As to the question of whether U.S. officials could be held accountable, Horton tried to divorce the issue from politics; if a crime is suspected, domestic and international law demands an investigation and possible prosecution.
Taylor, ever the attorney, implored the audience to “look at the law.” While the wide-ranging memos drafted by University of California law professor John Yoo (which permitted crushing the testicles of a terrorists’ child, among other things) were “wrong” and “œindefensible,” they had been withdrawn, and did not represent official administration policy.
Similarly, while the techniques used on detainees “were pretty rough,” there was no evidence of anything that would be considered torture, according to the narrow definition applied by United States law.
Horton won applause with a firm rebuttal: “The evidence exists. Investigate and you’ll find it.”
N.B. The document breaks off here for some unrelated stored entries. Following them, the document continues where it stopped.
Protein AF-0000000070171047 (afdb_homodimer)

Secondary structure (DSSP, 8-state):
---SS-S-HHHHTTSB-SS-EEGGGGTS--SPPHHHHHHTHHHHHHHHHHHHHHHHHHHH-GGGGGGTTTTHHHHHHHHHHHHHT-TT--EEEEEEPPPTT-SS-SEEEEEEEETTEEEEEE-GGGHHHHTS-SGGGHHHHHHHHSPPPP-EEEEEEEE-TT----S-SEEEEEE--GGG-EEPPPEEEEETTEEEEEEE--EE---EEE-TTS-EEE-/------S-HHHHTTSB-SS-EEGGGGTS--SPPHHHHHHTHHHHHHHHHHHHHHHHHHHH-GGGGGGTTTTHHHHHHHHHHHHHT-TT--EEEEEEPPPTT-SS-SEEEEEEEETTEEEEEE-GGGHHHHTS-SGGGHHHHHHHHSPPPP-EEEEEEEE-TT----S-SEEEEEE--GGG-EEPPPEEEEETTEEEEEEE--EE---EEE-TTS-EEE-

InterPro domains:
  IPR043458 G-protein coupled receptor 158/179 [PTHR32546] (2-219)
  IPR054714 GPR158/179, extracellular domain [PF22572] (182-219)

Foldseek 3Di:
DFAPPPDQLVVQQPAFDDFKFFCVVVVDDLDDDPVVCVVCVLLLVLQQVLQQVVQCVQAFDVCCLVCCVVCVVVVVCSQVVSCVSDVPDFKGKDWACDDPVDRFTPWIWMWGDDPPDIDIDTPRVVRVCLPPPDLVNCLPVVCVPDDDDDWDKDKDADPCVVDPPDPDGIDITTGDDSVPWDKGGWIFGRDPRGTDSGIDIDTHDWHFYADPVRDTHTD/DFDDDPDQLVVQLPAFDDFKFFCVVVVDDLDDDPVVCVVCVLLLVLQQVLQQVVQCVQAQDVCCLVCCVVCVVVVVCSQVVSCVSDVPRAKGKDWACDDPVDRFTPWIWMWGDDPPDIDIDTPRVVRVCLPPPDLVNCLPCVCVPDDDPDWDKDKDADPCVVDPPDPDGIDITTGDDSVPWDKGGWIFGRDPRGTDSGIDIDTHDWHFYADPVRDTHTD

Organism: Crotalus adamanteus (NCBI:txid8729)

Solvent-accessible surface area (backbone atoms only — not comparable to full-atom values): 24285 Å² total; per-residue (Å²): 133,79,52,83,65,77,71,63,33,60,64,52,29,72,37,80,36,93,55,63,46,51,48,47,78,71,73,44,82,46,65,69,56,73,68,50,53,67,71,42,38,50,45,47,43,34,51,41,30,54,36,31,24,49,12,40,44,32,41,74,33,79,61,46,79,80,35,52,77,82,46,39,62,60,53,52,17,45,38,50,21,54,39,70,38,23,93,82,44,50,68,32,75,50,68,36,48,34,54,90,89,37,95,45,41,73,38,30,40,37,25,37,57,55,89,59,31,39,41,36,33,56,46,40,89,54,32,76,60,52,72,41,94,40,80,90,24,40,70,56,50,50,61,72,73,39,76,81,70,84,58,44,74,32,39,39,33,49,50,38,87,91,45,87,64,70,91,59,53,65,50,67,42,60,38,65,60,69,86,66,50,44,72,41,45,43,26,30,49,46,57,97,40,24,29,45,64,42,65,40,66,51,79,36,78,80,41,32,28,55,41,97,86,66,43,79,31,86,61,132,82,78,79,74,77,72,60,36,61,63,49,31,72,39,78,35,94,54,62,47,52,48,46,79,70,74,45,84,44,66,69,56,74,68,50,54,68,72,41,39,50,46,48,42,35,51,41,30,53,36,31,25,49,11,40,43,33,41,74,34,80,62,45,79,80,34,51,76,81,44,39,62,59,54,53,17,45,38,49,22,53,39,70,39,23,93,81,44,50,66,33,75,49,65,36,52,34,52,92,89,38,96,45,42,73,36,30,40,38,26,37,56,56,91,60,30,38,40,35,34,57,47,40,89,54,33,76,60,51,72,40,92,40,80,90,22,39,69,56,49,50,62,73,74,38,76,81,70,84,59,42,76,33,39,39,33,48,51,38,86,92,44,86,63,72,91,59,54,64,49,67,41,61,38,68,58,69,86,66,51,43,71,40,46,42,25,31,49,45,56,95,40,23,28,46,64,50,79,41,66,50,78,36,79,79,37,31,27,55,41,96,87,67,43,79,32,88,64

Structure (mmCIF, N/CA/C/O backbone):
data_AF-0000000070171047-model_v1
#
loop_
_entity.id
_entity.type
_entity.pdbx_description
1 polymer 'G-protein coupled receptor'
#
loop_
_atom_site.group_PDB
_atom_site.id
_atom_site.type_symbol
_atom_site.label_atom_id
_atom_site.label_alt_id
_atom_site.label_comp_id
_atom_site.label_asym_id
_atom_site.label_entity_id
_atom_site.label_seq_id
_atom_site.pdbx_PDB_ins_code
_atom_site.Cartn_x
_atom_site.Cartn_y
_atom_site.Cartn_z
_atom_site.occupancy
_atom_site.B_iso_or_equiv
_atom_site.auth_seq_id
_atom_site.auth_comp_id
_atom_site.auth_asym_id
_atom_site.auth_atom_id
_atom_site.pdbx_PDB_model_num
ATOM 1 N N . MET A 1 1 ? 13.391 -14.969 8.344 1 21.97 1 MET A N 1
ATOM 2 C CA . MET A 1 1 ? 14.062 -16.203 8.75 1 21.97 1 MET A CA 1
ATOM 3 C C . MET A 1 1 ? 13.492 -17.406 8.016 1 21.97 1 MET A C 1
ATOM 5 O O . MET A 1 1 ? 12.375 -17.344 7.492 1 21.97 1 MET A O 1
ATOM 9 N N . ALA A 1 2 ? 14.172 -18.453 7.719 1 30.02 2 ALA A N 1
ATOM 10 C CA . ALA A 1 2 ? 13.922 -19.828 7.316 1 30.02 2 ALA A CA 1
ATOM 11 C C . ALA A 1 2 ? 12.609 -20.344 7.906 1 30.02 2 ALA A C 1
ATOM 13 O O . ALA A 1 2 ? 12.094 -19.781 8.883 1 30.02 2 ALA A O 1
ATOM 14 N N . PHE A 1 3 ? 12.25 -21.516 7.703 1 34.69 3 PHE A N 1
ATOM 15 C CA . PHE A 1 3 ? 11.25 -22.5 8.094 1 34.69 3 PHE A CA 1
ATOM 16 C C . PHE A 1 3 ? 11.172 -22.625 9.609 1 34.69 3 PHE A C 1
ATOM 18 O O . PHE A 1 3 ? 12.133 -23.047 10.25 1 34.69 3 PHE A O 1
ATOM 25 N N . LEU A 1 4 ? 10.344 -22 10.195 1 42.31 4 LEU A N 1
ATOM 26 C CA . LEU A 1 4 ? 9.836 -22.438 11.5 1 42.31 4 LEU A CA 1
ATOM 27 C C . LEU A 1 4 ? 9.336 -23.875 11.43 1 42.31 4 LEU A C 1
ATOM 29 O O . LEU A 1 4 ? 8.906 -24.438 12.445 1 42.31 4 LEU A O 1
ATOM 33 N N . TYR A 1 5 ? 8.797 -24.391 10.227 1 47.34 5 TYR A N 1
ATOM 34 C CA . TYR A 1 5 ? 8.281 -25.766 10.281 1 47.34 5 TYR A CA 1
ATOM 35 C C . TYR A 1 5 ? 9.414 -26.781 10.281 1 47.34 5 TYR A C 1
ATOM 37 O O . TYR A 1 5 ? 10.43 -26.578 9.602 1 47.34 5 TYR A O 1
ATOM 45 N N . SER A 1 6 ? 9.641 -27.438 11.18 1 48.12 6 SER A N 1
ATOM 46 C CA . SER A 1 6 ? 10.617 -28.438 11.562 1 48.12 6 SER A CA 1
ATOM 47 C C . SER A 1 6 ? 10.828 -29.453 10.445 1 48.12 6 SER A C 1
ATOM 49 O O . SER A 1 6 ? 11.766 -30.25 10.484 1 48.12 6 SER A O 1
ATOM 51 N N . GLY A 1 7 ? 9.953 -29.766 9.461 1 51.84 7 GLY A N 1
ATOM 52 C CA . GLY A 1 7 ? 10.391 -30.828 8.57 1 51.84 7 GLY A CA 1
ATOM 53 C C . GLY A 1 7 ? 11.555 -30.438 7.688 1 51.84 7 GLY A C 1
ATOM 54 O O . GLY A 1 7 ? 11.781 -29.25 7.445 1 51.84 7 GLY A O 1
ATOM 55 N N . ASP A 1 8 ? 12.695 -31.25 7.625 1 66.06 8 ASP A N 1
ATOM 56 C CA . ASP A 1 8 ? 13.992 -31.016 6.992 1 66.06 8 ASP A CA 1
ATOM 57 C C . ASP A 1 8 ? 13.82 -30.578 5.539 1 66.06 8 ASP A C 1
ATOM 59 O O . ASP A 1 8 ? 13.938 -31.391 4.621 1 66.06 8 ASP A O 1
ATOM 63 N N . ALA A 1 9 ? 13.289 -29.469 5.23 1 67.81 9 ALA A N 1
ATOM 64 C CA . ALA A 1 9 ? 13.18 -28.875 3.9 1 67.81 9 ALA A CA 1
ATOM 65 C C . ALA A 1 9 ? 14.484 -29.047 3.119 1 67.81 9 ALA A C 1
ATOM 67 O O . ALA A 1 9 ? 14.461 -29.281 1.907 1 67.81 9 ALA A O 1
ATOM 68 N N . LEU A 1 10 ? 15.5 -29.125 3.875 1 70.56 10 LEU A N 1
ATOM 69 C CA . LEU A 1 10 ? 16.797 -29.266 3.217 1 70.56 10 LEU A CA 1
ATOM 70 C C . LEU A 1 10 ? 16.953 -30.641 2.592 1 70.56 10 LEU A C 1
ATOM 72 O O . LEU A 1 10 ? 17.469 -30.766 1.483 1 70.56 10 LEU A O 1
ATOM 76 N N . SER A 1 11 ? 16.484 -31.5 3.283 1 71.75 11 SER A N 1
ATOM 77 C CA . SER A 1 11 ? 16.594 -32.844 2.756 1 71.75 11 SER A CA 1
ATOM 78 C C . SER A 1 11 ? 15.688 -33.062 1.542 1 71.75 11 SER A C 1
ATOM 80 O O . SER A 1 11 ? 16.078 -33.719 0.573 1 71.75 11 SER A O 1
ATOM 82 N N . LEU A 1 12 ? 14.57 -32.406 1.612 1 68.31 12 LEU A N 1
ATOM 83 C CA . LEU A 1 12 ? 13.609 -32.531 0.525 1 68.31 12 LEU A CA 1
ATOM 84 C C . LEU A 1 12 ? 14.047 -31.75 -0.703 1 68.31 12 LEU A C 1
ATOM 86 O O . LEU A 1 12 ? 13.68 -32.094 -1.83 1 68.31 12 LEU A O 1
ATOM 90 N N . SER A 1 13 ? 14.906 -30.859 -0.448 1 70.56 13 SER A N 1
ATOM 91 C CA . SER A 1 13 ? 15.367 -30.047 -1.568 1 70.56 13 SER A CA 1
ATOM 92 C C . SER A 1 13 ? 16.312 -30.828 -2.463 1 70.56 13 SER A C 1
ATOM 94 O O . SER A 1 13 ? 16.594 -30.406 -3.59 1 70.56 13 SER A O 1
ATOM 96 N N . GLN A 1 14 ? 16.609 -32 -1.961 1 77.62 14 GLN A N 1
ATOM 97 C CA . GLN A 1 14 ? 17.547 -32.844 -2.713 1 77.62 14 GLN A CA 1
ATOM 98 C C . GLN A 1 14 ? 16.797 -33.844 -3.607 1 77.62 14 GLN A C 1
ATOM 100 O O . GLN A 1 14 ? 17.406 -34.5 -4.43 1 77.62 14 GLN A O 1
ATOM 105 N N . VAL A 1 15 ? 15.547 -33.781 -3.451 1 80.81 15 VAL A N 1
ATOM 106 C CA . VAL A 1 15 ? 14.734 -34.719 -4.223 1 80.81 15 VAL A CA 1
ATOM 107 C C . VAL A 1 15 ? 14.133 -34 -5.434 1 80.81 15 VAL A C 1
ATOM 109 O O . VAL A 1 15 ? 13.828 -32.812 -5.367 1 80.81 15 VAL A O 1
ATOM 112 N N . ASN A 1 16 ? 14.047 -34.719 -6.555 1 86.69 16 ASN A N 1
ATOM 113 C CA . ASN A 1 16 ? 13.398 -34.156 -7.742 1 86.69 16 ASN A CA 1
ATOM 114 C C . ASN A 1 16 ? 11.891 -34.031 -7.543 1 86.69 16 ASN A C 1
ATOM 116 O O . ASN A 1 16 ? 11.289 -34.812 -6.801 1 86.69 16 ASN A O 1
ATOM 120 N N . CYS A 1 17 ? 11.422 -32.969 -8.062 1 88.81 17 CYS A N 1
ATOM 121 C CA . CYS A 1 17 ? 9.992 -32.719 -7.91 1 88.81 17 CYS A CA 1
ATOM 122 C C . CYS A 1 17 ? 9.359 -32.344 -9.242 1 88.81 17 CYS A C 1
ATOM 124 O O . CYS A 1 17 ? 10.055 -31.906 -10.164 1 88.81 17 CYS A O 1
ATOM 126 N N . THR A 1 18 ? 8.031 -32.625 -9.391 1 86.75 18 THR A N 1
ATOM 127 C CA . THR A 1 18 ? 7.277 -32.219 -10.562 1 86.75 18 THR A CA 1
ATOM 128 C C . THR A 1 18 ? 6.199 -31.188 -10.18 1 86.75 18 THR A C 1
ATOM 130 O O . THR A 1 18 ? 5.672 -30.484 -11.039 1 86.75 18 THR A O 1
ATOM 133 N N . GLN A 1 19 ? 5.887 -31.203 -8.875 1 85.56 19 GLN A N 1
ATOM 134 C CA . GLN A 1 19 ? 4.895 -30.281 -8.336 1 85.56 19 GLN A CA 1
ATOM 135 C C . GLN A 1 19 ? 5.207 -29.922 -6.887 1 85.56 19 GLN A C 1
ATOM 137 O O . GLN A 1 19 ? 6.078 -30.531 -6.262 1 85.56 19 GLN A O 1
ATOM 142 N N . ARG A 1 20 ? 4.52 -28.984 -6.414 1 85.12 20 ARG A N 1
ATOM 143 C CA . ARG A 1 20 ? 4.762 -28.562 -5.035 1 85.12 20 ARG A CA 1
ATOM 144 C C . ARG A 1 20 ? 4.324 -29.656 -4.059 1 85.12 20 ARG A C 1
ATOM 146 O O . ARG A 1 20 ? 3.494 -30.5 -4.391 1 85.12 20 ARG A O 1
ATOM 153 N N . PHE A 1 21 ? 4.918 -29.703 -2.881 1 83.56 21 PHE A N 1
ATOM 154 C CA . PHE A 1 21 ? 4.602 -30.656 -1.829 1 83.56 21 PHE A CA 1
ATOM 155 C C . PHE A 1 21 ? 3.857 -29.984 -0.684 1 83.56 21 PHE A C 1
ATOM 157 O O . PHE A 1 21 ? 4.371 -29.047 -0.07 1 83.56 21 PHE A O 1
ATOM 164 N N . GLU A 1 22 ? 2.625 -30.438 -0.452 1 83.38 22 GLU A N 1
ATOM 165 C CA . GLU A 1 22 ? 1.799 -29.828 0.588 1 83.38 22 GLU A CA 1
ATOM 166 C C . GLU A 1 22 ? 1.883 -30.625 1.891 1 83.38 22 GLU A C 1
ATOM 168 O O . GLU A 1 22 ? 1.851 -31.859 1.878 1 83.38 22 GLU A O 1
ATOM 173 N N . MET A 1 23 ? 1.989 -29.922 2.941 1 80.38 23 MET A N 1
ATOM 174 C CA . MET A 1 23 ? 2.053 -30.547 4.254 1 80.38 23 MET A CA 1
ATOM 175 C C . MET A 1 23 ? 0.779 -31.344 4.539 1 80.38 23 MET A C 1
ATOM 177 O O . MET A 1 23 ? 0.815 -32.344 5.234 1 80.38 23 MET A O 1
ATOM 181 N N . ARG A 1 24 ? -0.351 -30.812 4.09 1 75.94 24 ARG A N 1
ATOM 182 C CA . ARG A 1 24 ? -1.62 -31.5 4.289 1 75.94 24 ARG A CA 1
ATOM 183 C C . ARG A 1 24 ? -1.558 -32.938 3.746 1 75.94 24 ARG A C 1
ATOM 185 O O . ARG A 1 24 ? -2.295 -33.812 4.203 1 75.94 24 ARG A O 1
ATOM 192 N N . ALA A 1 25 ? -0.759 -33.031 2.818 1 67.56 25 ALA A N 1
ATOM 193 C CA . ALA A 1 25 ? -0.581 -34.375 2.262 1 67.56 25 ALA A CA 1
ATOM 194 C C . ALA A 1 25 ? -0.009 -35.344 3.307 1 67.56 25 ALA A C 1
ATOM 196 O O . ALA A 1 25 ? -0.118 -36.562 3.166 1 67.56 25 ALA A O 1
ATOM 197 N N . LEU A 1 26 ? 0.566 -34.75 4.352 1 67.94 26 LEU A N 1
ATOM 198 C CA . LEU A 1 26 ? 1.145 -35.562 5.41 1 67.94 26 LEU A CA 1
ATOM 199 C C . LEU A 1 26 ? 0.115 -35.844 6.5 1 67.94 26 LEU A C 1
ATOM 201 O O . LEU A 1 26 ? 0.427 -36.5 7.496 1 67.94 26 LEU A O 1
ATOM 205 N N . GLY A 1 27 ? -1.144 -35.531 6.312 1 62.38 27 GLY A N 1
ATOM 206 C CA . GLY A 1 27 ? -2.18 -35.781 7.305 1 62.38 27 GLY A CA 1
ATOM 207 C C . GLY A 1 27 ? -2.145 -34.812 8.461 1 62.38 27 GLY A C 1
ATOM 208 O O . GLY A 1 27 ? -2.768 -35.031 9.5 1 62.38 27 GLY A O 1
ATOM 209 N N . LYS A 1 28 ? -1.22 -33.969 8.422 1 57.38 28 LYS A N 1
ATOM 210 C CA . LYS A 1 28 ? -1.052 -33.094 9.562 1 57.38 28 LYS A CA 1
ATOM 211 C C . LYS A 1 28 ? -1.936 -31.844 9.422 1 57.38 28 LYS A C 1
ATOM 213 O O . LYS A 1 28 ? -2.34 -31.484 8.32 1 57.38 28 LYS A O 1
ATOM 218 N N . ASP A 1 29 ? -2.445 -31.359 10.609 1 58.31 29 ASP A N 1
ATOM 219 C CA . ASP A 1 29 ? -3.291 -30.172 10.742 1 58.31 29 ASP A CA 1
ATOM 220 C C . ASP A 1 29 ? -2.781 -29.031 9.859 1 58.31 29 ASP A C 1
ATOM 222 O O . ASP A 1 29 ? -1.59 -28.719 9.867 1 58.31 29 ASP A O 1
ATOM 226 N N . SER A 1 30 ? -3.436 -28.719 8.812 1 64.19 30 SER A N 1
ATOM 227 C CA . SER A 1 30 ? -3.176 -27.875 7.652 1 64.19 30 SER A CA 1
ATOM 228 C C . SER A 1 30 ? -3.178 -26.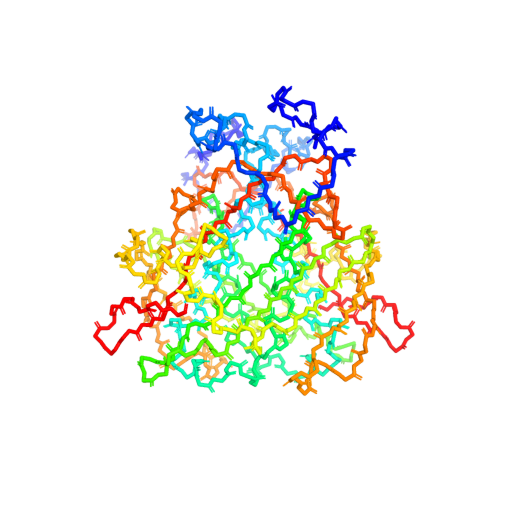391 8.031 1 64.19 30 SER A C 1
ATOM 230 O O . SER A 1 30 ? -3.008 -25.516 7.176 1 64.19 30 SER A O 1
ATOM 232 N N . ARG A 1 31 ? -3.385 -26.172 9.453 1 67.56 31 ARG A N 1
ATOM 233 C CA . ARG A 1 31 ? -3.422 -24.766 9.82 1 67.56 31 ARG A CA 1
ATOM 234 C C . ARG A 1 31 ? -2.021 -24.234 10.117 1 67.56 31 ARG A C 1
ATOM 236 O O . ARG A 1 31 ? -1.194 -24.953 10.688 1 67.56 31 ARG A O 1
ATOM 243 N N . PRO A 1 32 ? -1.693 -23.188 9.695 1 75.19 32 PRO A N 1
ATOM 244 C CA . PRO A 1 32 ? -0.385 -22.609 10.016 1 75.19 32 PRO A CA 1
ATOM 245 C C . PRO A 1 32 ? -0.163 -22.453 11.523 1 75.19 32 PRO A C 1
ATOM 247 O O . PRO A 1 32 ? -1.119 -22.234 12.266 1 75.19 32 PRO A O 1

Taylor also questioned whether an investigation could be mounted without descending into partisan bickering or the special prosecutor sideshows (“the most political form of investigation”) of the ’08s and ’09s. Worse than no investigation at all, any action could become a circus viewed by at least half the nation as an illegitimate witch-hunt.
On it went, Horton painting the picture in black and white: crimes had been committed, the highest office in the land had been debased, and an investigation must follow, while Taylor found shades of grey, pointing out that prosecutors don’t pursue every crime, and instead, take the political and social consequences of a trial into account.
The crowd, enthusiastic in the beginning, quieted as the debate wore on and the complexity of the issue sunk in. Those hoping to leave the debate with a definite opinion on the matter, one way or the other, had clearly given up on the prospect. Even the hecklers thought better of further interruptions.
With the final word, Taylor hinted at the dark heart of this debate. If an investigation finds that torture took place, but that it saved lives (the British government and Israeli Supreme Court said as much when they were forced to go through the same debate in the ’70s and ’90s), then where does that leave us?
Afterward, one student summed it all up succinctly: “I don’t know. I just don’t know.”